The action opens in a bordello masquerading as a night-club, whose clientele is mainly in uniform, doubtless drawn by the illuminated ‘GIRLS’ on scaffolding dominating the scenario. Not exactly an advertisement for women’s lib, especially given female staff sashaying around in flimsy underwear, to the designs of Laura Hopkins.
If these girls are smoking anything, it is coke, not cigarettes. Still, it has to be said, the ladies of the chorus bravely put their best foot forward; if they feel uncomfortable, it certainly does not show.
Immediately noticeable is the sparkling form of the orchestra, with Garry Walker at the helm for the first time as music director, a year later than planned. Theirs is much the most positive contribution to the evening.
Walker keeps rhythms consistently crisp but is equally alive to atmosphere: nerve-jangling chromatics in the card scene, for example, and velvet horns in Micaela’s song a little later. His tenure is off to a cracking start.
Neither of the principal pair is vocally quick out of the blocks and he has to gentle them into the fray. Williams is lowered on a swing onto the night-club stage, to be embroiled at once in a fan-dance: it is an eye-catching entrance, in keeping with her charm.
When the stage swivels and we see the ‘real’ Carmen – at her make-up table, wig removed, cuddling what we assume is her daughter – her mezzo, although still light, begins to bite. But it is not until Act 3 that we hear what might have been: genuine passion.

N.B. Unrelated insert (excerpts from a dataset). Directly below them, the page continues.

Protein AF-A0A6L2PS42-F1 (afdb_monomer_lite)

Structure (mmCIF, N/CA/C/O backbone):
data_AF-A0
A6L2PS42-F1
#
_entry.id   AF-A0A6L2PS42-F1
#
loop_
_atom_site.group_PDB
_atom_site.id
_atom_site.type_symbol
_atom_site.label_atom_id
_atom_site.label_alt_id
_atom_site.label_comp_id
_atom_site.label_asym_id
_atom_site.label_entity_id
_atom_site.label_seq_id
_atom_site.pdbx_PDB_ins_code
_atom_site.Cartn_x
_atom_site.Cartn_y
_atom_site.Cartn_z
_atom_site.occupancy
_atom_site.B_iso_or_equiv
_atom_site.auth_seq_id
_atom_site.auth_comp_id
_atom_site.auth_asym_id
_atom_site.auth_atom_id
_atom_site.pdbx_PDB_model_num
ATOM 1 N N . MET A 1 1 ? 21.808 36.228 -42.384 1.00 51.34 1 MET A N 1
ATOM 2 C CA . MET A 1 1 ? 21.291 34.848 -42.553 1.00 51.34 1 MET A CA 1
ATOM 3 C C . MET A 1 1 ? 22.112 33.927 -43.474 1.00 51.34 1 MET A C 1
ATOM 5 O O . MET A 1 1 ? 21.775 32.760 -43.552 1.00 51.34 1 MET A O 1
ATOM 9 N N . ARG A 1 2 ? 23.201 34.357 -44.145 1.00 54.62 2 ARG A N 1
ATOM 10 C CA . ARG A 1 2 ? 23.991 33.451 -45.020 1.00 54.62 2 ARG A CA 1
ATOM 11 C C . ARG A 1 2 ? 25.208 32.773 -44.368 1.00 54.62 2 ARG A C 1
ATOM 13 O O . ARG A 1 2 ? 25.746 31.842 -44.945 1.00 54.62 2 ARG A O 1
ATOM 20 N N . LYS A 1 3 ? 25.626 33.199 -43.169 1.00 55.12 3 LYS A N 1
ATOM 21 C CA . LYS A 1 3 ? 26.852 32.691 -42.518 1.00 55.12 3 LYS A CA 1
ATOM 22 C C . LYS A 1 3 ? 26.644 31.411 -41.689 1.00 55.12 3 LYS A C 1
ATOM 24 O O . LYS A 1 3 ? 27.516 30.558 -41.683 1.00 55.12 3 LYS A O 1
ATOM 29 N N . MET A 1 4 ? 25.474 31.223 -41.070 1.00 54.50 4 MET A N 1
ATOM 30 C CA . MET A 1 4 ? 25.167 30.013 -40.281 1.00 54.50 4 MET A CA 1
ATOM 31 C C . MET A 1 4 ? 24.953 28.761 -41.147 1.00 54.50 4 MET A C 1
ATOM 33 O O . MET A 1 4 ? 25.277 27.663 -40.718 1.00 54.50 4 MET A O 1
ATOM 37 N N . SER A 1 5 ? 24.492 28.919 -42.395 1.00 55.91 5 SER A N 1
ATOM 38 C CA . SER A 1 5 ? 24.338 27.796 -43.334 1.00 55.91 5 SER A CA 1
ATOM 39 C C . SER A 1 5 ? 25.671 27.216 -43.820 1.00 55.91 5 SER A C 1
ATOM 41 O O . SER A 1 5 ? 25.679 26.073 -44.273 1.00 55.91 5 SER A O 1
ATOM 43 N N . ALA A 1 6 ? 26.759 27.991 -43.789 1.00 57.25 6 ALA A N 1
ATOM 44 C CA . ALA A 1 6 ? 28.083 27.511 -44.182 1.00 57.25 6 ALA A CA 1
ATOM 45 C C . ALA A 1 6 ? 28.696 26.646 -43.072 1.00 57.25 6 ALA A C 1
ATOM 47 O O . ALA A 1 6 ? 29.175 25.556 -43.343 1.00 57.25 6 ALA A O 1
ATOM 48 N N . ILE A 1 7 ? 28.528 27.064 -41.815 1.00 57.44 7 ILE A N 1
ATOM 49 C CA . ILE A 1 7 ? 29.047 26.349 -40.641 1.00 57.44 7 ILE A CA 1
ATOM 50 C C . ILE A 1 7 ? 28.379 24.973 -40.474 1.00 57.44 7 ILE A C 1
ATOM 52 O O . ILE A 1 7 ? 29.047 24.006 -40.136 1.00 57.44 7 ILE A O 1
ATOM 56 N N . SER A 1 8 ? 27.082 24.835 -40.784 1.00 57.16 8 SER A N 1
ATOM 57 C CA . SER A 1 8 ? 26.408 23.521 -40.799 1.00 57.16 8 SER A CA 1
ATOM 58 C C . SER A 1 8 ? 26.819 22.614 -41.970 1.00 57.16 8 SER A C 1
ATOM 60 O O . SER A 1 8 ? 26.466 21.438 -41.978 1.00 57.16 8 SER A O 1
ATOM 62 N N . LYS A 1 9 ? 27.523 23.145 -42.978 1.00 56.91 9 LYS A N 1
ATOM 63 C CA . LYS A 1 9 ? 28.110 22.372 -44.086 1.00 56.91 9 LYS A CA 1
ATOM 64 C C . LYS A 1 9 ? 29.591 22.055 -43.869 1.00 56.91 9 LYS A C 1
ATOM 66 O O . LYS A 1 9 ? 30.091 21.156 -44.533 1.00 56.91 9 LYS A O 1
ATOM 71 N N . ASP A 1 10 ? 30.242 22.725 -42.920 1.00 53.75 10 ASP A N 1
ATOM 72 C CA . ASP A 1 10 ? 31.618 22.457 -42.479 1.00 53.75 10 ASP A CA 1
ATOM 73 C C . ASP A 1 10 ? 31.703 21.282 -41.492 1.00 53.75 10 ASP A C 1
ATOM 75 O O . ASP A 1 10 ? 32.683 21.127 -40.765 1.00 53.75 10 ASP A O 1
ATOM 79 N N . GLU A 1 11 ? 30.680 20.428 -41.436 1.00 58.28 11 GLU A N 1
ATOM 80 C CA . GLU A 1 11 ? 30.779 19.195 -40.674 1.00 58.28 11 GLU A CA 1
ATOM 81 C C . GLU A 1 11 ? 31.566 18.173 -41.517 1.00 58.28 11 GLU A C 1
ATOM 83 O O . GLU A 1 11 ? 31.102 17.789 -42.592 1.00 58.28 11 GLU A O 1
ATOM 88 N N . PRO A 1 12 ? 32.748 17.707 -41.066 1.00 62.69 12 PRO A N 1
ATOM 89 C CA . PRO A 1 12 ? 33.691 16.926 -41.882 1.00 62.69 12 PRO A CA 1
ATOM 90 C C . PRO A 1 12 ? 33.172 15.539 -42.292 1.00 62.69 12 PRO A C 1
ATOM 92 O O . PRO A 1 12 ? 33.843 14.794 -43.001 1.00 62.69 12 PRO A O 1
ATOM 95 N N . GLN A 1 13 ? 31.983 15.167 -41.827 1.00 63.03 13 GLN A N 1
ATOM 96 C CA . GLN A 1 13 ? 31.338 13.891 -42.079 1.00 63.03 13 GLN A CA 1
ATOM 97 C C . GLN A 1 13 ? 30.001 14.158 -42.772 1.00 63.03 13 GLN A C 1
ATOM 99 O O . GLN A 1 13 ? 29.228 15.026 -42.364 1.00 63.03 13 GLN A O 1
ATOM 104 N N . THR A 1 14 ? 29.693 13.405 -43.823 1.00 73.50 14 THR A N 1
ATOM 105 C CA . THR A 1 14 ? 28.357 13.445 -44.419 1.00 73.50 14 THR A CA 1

The same applies to Don José. Erin Caves only joined the cast five days ahead of curtain-up, Covid having effectively removed two previous candidates. His safely surly opening is understandable, but does little to convince of his interest in Carmen or offer any reason for her pursuit of him.
If there is any electricity at their first encounter, it is low-voltage, like Caves’ tenor. It is only when his bile is up, much later, that he finds real resonance. His eventual throttling of Carmen prolongs her agony unjustifiably.

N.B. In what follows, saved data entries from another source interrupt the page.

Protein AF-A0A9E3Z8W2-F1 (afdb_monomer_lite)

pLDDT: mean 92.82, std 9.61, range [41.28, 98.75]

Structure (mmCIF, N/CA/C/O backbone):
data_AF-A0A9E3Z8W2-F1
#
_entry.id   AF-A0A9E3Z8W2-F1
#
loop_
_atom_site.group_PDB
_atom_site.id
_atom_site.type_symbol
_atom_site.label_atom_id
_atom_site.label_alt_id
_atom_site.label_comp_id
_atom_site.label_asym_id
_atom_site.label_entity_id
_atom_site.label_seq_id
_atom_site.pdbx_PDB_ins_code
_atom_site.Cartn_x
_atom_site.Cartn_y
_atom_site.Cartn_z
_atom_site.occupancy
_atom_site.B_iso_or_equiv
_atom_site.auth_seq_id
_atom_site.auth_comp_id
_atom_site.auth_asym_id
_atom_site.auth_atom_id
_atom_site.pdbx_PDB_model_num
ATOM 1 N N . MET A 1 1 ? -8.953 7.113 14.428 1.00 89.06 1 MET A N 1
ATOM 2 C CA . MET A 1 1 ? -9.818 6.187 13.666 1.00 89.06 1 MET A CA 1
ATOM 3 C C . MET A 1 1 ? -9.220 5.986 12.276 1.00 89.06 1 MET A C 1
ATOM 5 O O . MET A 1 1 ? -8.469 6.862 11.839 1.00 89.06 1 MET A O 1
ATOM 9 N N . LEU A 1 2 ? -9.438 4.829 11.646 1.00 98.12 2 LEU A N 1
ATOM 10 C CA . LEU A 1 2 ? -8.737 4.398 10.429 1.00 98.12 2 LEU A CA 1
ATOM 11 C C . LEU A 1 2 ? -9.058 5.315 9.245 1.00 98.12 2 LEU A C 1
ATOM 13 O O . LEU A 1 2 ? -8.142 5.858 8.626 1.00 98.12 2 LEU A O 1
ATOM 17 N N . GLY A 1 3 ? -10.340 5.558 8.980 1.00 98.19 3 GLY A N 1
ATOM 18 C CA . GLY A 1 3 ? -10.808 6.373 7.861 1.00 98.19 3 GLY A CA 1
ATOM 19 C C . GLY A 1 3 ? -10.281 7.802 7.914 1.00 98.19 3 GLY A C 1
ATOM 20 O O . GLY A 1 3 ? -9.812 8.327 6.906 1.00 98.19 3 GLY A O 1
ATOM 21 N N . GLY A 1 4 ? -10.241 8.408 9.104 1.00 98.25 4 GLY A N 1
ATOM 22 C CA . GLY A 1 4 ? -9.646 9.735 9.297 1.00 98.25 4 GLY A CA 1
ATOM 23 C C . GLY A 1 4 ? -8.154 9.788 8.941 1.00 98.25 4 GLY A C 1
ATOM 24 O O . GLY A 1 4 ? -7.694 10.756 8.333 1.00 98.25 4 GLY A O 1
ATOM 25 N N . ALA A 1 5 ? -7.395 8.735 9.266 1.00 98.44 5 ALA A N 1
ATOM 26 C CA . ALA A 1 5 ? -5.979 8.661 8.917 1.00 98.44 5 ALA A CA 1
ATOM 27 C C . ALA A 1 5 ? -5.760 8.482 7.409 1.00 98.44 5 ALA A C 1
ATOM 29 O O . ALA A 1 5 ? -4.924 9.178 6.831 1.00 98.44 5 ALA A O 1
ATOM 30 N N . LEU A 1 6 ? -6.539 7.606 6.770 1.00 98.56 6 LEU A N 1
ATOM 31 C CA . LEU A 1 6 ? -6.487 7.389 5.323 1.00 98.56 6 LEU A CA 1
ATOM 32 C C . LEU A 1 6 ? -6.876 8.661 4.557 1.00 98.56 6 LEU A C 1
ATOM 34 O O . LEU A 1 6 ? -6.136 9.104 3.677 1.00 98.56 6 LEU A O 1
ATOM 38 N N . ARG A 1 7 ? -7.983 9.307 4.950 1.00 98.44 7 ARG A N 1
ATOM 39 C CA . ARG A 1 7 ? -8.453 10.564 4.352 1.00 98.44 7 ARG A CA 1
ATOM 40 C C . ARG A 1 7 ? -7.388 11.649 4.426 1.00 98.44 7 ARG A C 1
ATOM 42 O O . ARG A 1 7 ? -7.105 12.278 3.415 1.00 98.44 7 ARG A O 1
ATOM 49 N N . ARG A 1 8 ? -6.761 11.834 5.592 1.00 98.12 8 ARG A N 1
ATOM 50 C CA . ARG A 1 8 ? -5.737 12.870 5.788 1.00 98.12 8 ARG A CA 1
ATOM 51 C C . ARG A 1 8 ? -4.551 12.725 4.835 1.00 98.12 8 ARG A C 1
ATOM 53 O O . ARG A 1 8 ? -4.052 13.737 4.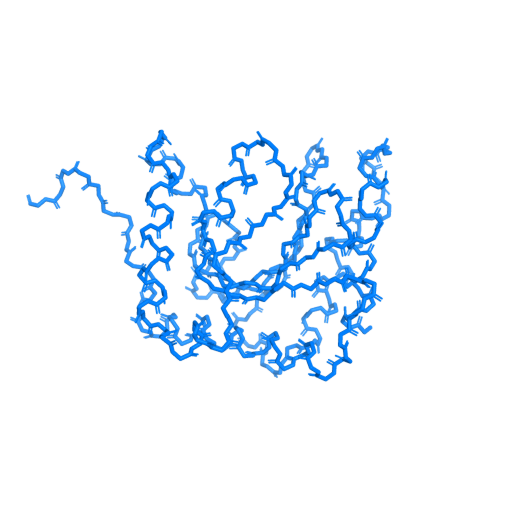349 1.00 98.12 8 ARG A O 1
ATOM 60 N N . ILE A 1 9 ? -4.095 11.500 4.571 1.00 98.12 9 ILE A N 1
ATOM 61 C CA . ILE A 1 9 ? -3.022 11.276 3.593 1.00 98.12 9 ILE A CA 1
ATOM 62 C C . ILE A 1 9 ? -3.544 11.584 2.189 1.00 98.12 9 ILE A C 1
ATOM 64 O O . ILE A 1 9 ? -2.939 12.385 1.482 1.00 98.12 9 ILE A O 1
ATOM 68 N N . ALA A 1 10 ? -4.682 10.998 1.811 1.00 97.75 10 ALA A N 1
ATOM 69 C CA . ALA A 1 10 ? -5.241 11.122 0.468 1.00 97.75 10 ALA A CA 1
ATOM 70 C C . ALA A 1 10 ? -5.529 12.576 0.058 1.00 97.75 10 ALA A C 1
ATOM 72 O O . ALA A 1 10 ? -5.304 12.940 -1.090 1.00 97.75 10 ALA A O 1
ATOM 73 N N . THR A 1 11 ? -6.001 13.421 0.980 1.00 97.12 11 THR A N 1
ATOM 74 C CA . THR A 1 11 ? -6.345 14.817 0.670 1.00 97.12 11 THR A CA 1
ATOM 75 C C . THR A 1 11 ? -5.193 15.791 0.899 1.00 97.12 11 THR A C 1
ATOM 77 O O . THR A 1 11 ? -5.158 16.830 0.255 1.00 97.12 11 THR A O 1
ATOM 80 N N . GLY A 1 12 ? -4.264 15.493 1.815 1.00 96.50 12 GLY A N 1
ATOM 81 C CA . GLY A 1 12 ? -3.223 16.442 2.226 1.00 96.50 12 GLY A CA 1
ATOM 82 C C . GLY A 1 12 ? -1.841 16.202 1.619 1.00 96.50 12 GLY A C 1
ATOM 83 O O . GLY A 1 12 ? -0.997 17.095 1.652 1.00 96.50 12 GLY A O 1
ATOM 84 N N . TYR A 1 13 ? -1.557 15.007 1.093 1.00 95.94 13 TYR A N 1
ATOM 85 C CA . TYR A 1 13 ? -0.192 14.677 0.671 1.00 95.94 13 TYR A CA 1
ATOM 86 C C . TYR A 1 13 ? 0.269 15.462 -0.562 1.00 95.94 13 TYR A C 1
ATOM 88 O O . TYR A 1 13 ? 1.447 15.804 -0.655 1.00 95.94 13 TYR A O 1
ATOM 96 N N . ARG A 1 14 ? -0.647 15.770 -1.493 1.00 94.19 14 ARG A N 1
ATOM 97 C CA . ARG A 1 14 ? -0.351 16.538 -2.716 1.00 94.19 14 ARG A CA 1
ATOM 98 C C . ARG A 1 14 ? 0.246 17.910 -2.409 1.00 94.19 14 ARG A C 1
ATOM 100 O O . ARG A 1 14 ? 1.182 18.319 -3.092 1.00 94.19 14 ARG A O 1
ATOM 107 N N . ASP A 1 15 ? -0.302 18.604 -1.423 1.00 95.25 15 ASP A N 1
ATOM 108 C CA . ASP A 1 15 ? 0.173 19.936 -1.062 1.00 95.25 15 ASP A CA 1
ATOM 109 C C . ASP A 1 15 ? 1.448 19.828 -0.226 1.00 95.25 15 ASP A C 1
ATOM 111 O O . ASP A 1 15 ? 2.448 20.452 -0.568 1.00 95.25 15 ASP A O 1
ATOM 115 N N . ALA A 1 16 ? 1.487 18.895 0.733 1.00 95.62 16 ALA A N 1
ATOM 116 C CA . ALA A 1 16 ? 2.679 18.622 1.538 1.00 95.62 16 ALA A CA 1
ATOM 117 C C . ALA A 1 16 ? 3.936 18.343 0.690 1.00 95.62 16 ALA A C 1
ATOM 119 O O . ALA A 1 16 ? 5.017 18.827 1.005 1.00 95.62 16 ALA A O 1
ATOM 120 N N . ARG A 1 17 ? 3.821 17.602 -0.425 1.00 93.94 17 ARG A N 1
ATOM 121 C CA . ARG A 1 17 ? 4.977 17.307 -1.302 1.00 93.94 17 ARG A CA 1
ATOM 122 C C . ARG A 1 17 ? 5.527 18.510 -2.076 1.00 93.94 17 ARG A C 1
ATOM 124 O O . ARG A 1 17 ? 6.539 18.362 -2.759 1.00 93.94 17 ARG A O 1
ATOM 131 N N . ARG A 1 18 ? 4.849 19.659 -2.028 1.00 94.25 18 ARG A N 1
ATOM 132 C CA . ARG A 1 18 ? 5.317 20.939 -2.589 1.00 94.25 18 ARG A CA 1
ATOM 133 C C . ARG A 1 18 ? 6.072 21.774 -1.555 1.00 94.25 18 ARG A C 1
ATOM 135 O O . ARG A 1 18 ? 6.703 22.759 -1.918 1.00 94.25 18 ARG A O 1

Phillip Rhodes’ Escamillo arrives on an electrically-powered bucking bronco, a cowboy not a toreador; there is no hint of the bull-ring. The swagger of his ‘Toreador’ song certainly raises the vocal temperature but thereafter gradually dissipates, lessening the likelihood that he would offer José any real threat. So when José chases him across the scaffolding that now stands in for a mountain fortress, we are entitled to wonder what all the fuss is about.
Camila Titinger gives an engaging Micaela, whose aria is a touch short on warmth; she is mistakenly encouraged to make much of her pregnancy. Amy Freston’s Frasquita and Helen Évora’s Mercedes are tirelessly flighty, raising everyone’s spirits, while the spivvy smugglers of Dean Robinson and Stuart Laing bring an element of light relief. Matthew Stiff is a firm if stolid Zuniga.
With the Lillas Pastia of Nando Messias making several androgynous incursions during the second half, there is no end to the mixed messages of this ill-focused production. Thank heaven we have five children who know exactly what they have to do, working with a chorus that does its level best to sound persuasive. But the saving grace is the orchestra – focused on unvarnished Bizet.
Martin Dreyer
Further performances onOctober 26 and 28, then on tour until November 19, returning to Leeds in February 2022.